KAST-BAR bridges EEG signals and medical language across 21 datasets
Researchers propose a brain autoregressive model that bridges low-level EEG signals and high-level medical semantics through dynamic topology modeling and expert-anchored text profiles.
KAST-BAR is a foundation model that aligns EEG signal topology with expert-level medical language. The model addresses two persistent gaps in neural decoding: the difficulty of modeling brain signals' non-Euclidean spatial structure over time, and the semantic distance between raw physiological data and the clinical text practitioners use to describe it. Pre-trained on 21 EEG datasets, KAST-BAR uses a Dual-Stream Hierarchical Attention encoder to capture local temporal dynamics alongside global spatial context, then synthesizes instance-level textual profiles through a Knowledge-Anchored Semantic Profiler that grounds descriptions in medical knowledge. A Semantic Text-Aware Refiner reconstructs EEG representations using Latent Expert Queries, dynamically updating signal embeddings to match the semantic space of clinical language.

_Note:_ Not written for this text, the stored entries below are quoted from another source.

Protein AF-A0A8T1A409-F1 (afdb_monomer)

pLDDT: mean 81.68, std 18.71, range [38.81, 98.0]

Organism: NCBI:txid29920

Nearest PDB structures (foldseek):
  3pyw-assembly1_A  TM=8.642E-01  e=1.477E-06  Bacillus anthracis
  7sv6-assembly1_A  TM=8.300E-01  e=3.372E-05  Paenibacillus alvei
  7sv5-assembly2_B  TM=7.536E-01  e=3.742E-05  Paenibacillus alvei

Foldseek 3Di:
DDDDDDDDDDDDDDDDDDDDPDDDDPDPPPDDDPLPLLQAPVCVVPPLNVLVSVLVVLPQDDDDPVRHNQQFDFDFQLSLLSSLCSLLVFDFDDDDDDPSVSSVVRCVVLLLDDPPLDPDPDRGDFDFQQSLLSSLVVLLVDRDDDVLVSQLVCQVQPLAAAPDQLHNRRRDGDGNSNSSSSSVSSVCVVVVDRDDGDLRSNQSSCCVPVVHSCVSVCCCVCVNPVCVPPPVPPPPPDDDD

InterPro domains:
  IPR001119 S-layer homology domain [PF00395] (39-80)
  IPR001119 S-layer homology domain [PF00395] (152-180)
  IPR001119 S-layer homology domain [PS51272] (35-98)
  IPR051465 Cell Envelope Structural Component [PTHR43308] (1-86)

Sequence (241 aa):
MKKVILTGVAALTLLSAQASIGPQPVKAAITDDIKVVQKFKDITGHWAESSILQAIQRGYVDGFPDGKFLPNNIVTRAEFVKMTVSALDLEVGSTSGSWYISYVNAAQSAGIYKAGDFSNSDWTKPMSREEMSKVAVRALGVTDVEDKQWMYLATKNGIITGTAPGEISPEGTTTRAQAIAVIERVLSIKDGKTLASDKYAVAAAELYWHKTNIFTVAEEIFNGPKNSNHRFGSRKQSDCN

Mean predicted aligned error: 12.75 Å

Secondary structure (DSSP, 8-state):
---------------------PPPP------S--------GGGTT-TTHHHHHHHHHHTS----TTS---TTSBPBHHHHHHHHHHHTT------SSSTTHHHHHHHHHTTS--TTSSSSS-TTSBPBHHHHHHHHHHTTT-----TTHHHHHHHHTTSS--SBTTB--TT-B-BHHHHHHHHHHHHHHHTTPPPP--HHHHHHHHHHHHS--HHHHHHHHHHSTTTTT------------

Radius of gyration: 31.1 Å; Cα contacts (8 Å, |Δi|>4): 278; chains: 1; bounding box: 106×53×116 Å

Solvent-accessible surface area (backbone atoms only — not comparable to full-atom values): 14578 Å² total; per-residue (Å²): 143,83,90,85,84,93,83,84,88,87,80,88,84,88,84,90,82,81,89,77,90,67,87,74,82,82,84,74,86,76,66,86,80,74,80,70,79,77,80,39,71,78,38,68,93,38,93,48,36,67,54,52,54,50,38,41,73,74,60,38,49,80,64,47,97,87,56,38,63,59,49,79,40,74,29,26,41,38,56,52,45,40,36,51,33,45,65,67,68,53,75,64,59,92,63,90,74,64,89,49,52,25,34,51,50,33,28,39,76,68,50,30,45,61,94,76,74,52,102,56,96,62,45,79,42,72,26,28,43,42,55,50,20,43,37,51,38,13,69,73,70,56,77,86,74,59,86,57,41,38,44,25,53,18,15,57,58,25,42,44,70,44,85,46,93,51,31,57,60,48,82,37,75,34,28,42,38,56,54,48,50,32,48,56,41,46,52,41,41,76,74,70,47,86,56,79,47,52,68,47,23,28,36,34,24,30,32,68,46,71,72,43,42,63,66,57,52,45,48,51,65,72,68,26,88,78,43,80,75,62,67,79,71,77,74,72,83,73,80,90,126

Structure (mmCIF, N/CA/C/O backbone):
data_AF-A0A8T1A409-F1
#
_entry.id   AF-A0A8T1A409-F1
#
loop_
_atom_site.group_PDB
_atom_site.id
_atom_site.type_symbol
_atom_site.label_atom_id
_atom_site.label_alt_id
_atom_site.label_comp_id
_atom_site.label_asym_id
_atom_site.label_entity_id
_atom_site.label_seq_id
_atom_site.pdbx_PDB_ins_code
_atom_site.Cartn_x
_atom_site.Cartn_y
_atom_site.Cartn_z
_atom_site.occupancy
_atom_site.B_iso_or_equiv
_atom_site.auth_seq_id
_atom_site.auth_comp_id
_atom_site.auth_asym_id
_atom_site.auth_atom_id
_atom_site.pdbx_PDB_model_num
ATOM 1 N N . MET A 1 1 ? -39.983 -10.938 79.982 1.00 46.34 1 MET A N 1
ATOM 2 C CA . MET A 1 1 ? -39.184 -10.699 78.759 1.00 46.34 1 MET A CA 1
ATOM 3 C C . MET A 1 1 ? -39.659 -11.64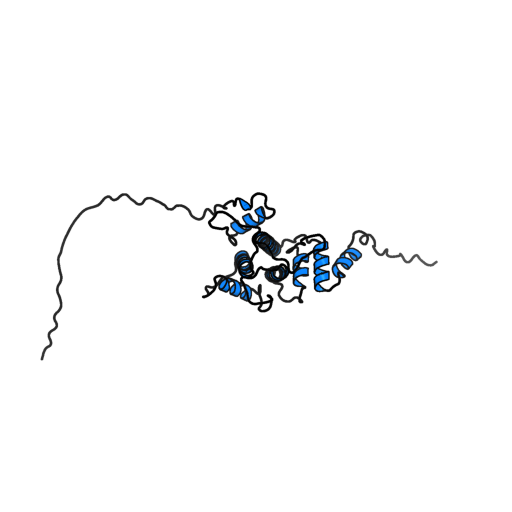0 77.654 1.00 46.34 1 MET A C 1
ATOM 5 O O . MET A 1 1 ? -39.306 -12.809 77.684 1.00 46.34 1 MET A O 1
ATOM 9 N N . LYS A 1 2 ? -40.492 -11.165 76.720 1.00 41.31 2 LYS A N 1
ATOM 10 C CA . LYS A 1 2 ? -40.781 -11.818 75.428 1.00 41.31 2 LYS A CA 1
ATOM 11 C C . LYS A 1 2 ? -40.966 -10.692 74.401 1.00 41.31 2 LYS A C 1
ATOM 13 O O . LYS A 1 2 ? -41.710 -9.755 74.671 1.00 41.31 2 LYS A O 1
ATOM 18 N N . LYS A 1 3 ? -40.168 -10.719 73.329 1.00 45.78 3 LYS A N 1
ATOM 19 C CA . LYS A 1 3 ? -40.002 -9.636 72.343 1.00 45.78 3 LYS A CA 1
ATOM 20 C C . LYS A 1 3 ? -41.133 -9.633 71.302 1.00 45.78 3 LYS A C 1
ATOM 22 O O . LYS A 1 3 ? -41.594 -10.692 70.893 1.00 45.78 3 LYS A O 1
ATOM 27 N N . VAL A 1 4 ? -41.511 -8.426 70.884 1.00 48.38 4 VAL A N 1
ATOM 28 C CA . VAL A 1 4 ? -42.473 -8.054 69.830 1.00 48.38 4 VAL A CA 1
ATOM 29 C C . VAL A 1 4 ? -41.711 -7.695 68.551 1.00 48.38 4 VAL A C 1
ATOM 31 O O . VAL A 1 4 ? -40.755 -6.939 68.679 1.00 48.38 4 VAL A O 1
ATOM 34 N N . ILE A 1 5 ? -42.163 -8.149 67.369 1.00 48.28 5 ILE A N 1
ATOM 35 C CA . ILE A 1 5 ? -41.984 -7.537 66.020 1.00 48.28 5 ILE A CA 1
ATOM 36 C C . ILE A 1 5 ? -43.140 -8.111 65.157 1.00 48.28 5 ILE A C 1
ATOM 38 O O . ILE A 1 5 ? -43.197 -9.324 65.000 1.00 48.28 5 ILE A O 1
ATOM 42 N N . LEU A 1 6 ? -44.236 -7.432 64.790 1.00 38.81 6 LEU A N 1
ATOM 43 C CA . LEU A 1 6 ? -44.487 -6.270 63.913 1.00 38.81 6 LEU A CA 1
ATOM 44 C C . LEU A 1 6 ? -44.019 -6.422 62.445 1.00 38.81 6 LEU A C 1
ATOM 46 O O . LEU A 1 6 ? -42.944 -5.974 62.072 1.00 38.81 6 LEU A O 1
ATOM 50 N N . THR A 1 7 ? -44.876 -7.000 61.602 1.00 47.75 7 THR A N 1
ATOM 51 C CA . THR A 1 7 ? -44.930 -6.830 60.132 1.00 47.75 7 THR A CA 1
ATOM 52 C C . THR A 1 7 ? -46.428 -6.785 59.786 1.00 47.75 7 THR A C 1
ATOM 54 O O . THR A 1 7 ? -47.206 -7.501 60.405 1.00 47.75 7 THR A O 1
ATOM 57 N N . GLY A 1 8 ? -46.986 -5.917 58.948 1.00 39.59 8 GLY A N 1
ATOM 58 C CA . GLY A 1 8 ? -46.461 -5.159 57.819 1.00 39.59 8 GLY A CA 1
ATOM 59 C C . GLY A 1 8 ? -47.443 -5.388 56.660 1.00 39.59 8 GLY A C 1
ATOM 60 O O . GLY A 1 8 ? -47.469 -6.468 56.094 1.00 39.59 8 GLY A O 1
ATOM 61 N N . VAL A 1 9 ? -48.309 -4.404 56.420 1.00 43.47 9 VAL A N 1
ATOM 62 C CA . VAL A 1 9 ? -49.527 -4.375 55.577 1.00 43.47 9 VAL A CA 1
ATOM 63 C C . VAL A 1 9 ? -49.270 -4.577 54.071 1.00 43.47 9 VAL A C 1
ATOM 65 O O . VAL A 1 9 ? -48.246 -4.107 53.590 1.00 43.47 9 VAL A O 1
ATOM 68 N N . ALA A 1 10 ? -50.249 -5.155 53.344 1.00 39.91 10 ALA A N 1
ATOM 69 C CA . ALA A 1 10 ? -50.804 -4.725 52.029 1.00 39.91 10 ALA A CA 1
ATOM 70 C C . ALA A 1 10 ? -51.243 -5.936 51.173 1.00 39.91 10 ALA A C 1
ATOM 72 O O . ALA A 1 10 ? -50.632 -6.989 51.259 1.00 39.91 10 ALA A O 1
ATOM 73 N N . ALA A 1 11 ? -52.208 -5.901 50.255 1.00 41.41 11 ALA A N 1
ATOM 74 C CA . ALA A 1 11 ? -53.385 -5.087 49.969 1.00 41.41 11 ALA A CA 1
ATOM 75 C C . ALA A 1 11 ? -54.025 -5.718 48.708 1.00 41.41 11 ALA A C 1
ATOM 77 O O . ALA A 1 11 ? -53.310 -6.123 47.799 1.00 41.41 11 ALA A O 1
ATOM 78 N N . LEU A 1 12 ? -55.358 -5.726 48.674 1.00 39.47 12 LEU A N 1
ATOM 79 C CA . LEU A 1 12 ? -56.233 -5.568 47.505 1.00 39.47 12 LEU A CA 1
ATOM 80 C C . LEU A 1 12 ? -56.203 -6.582 46.338 1.00 39.47 12 LEU A C 1
ATOM 82 O O . LEU A 1 12 ? -55.292 -6.660 45.521 1.00 39.47 12 LEU A O 1
ATOM 86 N N . THR A 1 13 ? -57.332 -7.275 46.216 1.00 44.16 13 THR A N 1
ATOM 87 C CA . THR A 1 13 ? -57.773 -8.087 45.085 1.00 44.16 13 THR A CA 1
ATOM 88 C C . THR A 1 13 ? -58.488 -7.265 43.999 1.00 44.16 13 THR A C 1
ATOM 90 O O . THR A 1 13 ? -59.224 -6.330 44.299 1.00 44.16 13 THR A O 1
ATOM 93 N N . LEU A 1 14 ? -58.337 -7.763 42.761 1.00 45.75 14 LEU A N 1
ATOM 94 C CA . LEU A 1 14 ? -59.226 -7.698 41.583 1.00 45.75 14 LEU A CA 1
ATOM 95 C C . LEU A 1 14 ? -59.386 -6.369 40.818 1.00 45.75 14 LEU A C 1
ATOM 97 O O . LEU A 1 14 ? -60.102 -5.468 41.238 1.00 45.75 14 LEU A O 1
ATOM 101 N N . LEU A 1 15 ? -58.893 -6.359 39.570 1.00 43.38 15 LEU A N 1
ATOM 102 C CA . LEU A 1 15 ? -59.565 -5.667 38.469 1.00 43.38 15 LEU A CA 1
ATOM 103 C C . LEU A 1 15 ? -59.357 -6.401 37.134 1.00 43.38 15 LEU A C 1
ATOM 105 O O . LEU A 1 15 ? -58.241 -6.595 36.661 1.00 43.38 15 LEU A O 1
ATOM 109 N N . SER A 1 16 ? -60.472 -6.810 36.543 1.00 52.09 16 SER A N 1
ATOM 110 C CA . SER A 1 16 ? -60.635 -7.281 35.169 1.00 52.09 16 SER A CA 1
ATOM 111 C C . SER A 1 16 ? -60.735 -6.105 34.189 1.00 52.09 16 SER A C 1
ATOM 113 O O . SER A 1 16 ? -61.539 -5.214 34.444 1.00 52.09 16 SER A O 1
ATOM 115 N N . ALA A 1 17 ? -60.028 -6.138 33.054 1.00 45.34 17 ALA A N 1
ATOM 116 C CA . ALA A 1 17 ? -60.384 -5.448 31.797 1.00 45.34 17 ALA A CA 1
ATOM 117 C C . ALA A 1 17 ? -59.389 -5.883 30.698 1.00 45.34 17 ALA A C 1
ATOM 119 O O . ALA A 1 17 ? -58.185 -5.730 30.856 1.00 45.34 17 ALA A O 1
ATOM 120 N N . GLN A 1 18 ? -59.830 -6.683 29.725 1.00 50.38 18 GLN A N 1
ATOM 121 C CA . GLN A 1 18 ? -60.272 -6.272 28.381 1.00 50.38 18 GLN A CA 1
ATOM 122 C C . GLN A 1 18 ? -59.132 -6.102 27.367 1.00 50.38 18 GLN A C 1
ATOM 124 O O . GLN A 1 18 ? -58.207 -5.314 27.529 1.00 50.38 18 GLN A O 1
ATOM 129 N N . ALA A 1 19 ? -59.255 -6.880 26.291 1.00 45.69 19 ALA A N 1
ATOM 130 C CA . ALA A 1 19 ? -58.399 -6.870 25.122 1.00 45.69 19 ALA A CA 1
ATOM 131 C C . ALA A 1 19 ? -58.392 -5.490 24.448 1.00 45.69 19 ALA A C 1
ATOM 133 O O . ALA A 1 19 ? -59.435 -4.994 24.027 1.00 45.69 19 ALA A O 1
ATOM 134 N N . SER A 1 20 ? -57.200 -4.917 24.289 1.00 45.78 20 SER A N 1
ATOM 135 C CA . SER A 1 20 ? -56.947 -3.874 23.301 1.00 45.78 20 SER A CA 1
ATOM 136 C C . SER A 1 20 ? -56.364 -4.539 22.058 1.00 45.78 20 SER A C 1
ATOM 138 O O . SER A 1 20 ? -55.254 -5.073 22.082 1.00 45.78 20 SER A O 1
ATOM 140 N N . ILE A 1 21 ? -57.146 -4.547 20.979 1.00 55.66 21 ILE A N 1
ATOM 141 C CA . ILE A 1 21 ? -56.701 -4.889 19.628 1.00 55.66 21 ILE A CA 1
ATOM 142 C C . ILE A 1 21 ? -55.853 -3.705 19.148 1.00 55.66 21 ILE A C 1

The architecture's three-stage pipeline—topology encoding, knowledge-anchored profiling, and text-aware refinement—lets the model generalize across tasks without task-specific tuning. In evaluations, KAST-BAR outperformed existing EEG foundation models on six downstream benchmarks, including emotion recognition, motor imagery classification, and seizure detection. Code and model weights are available at github.com/KAST-BAR/KAST-BAR.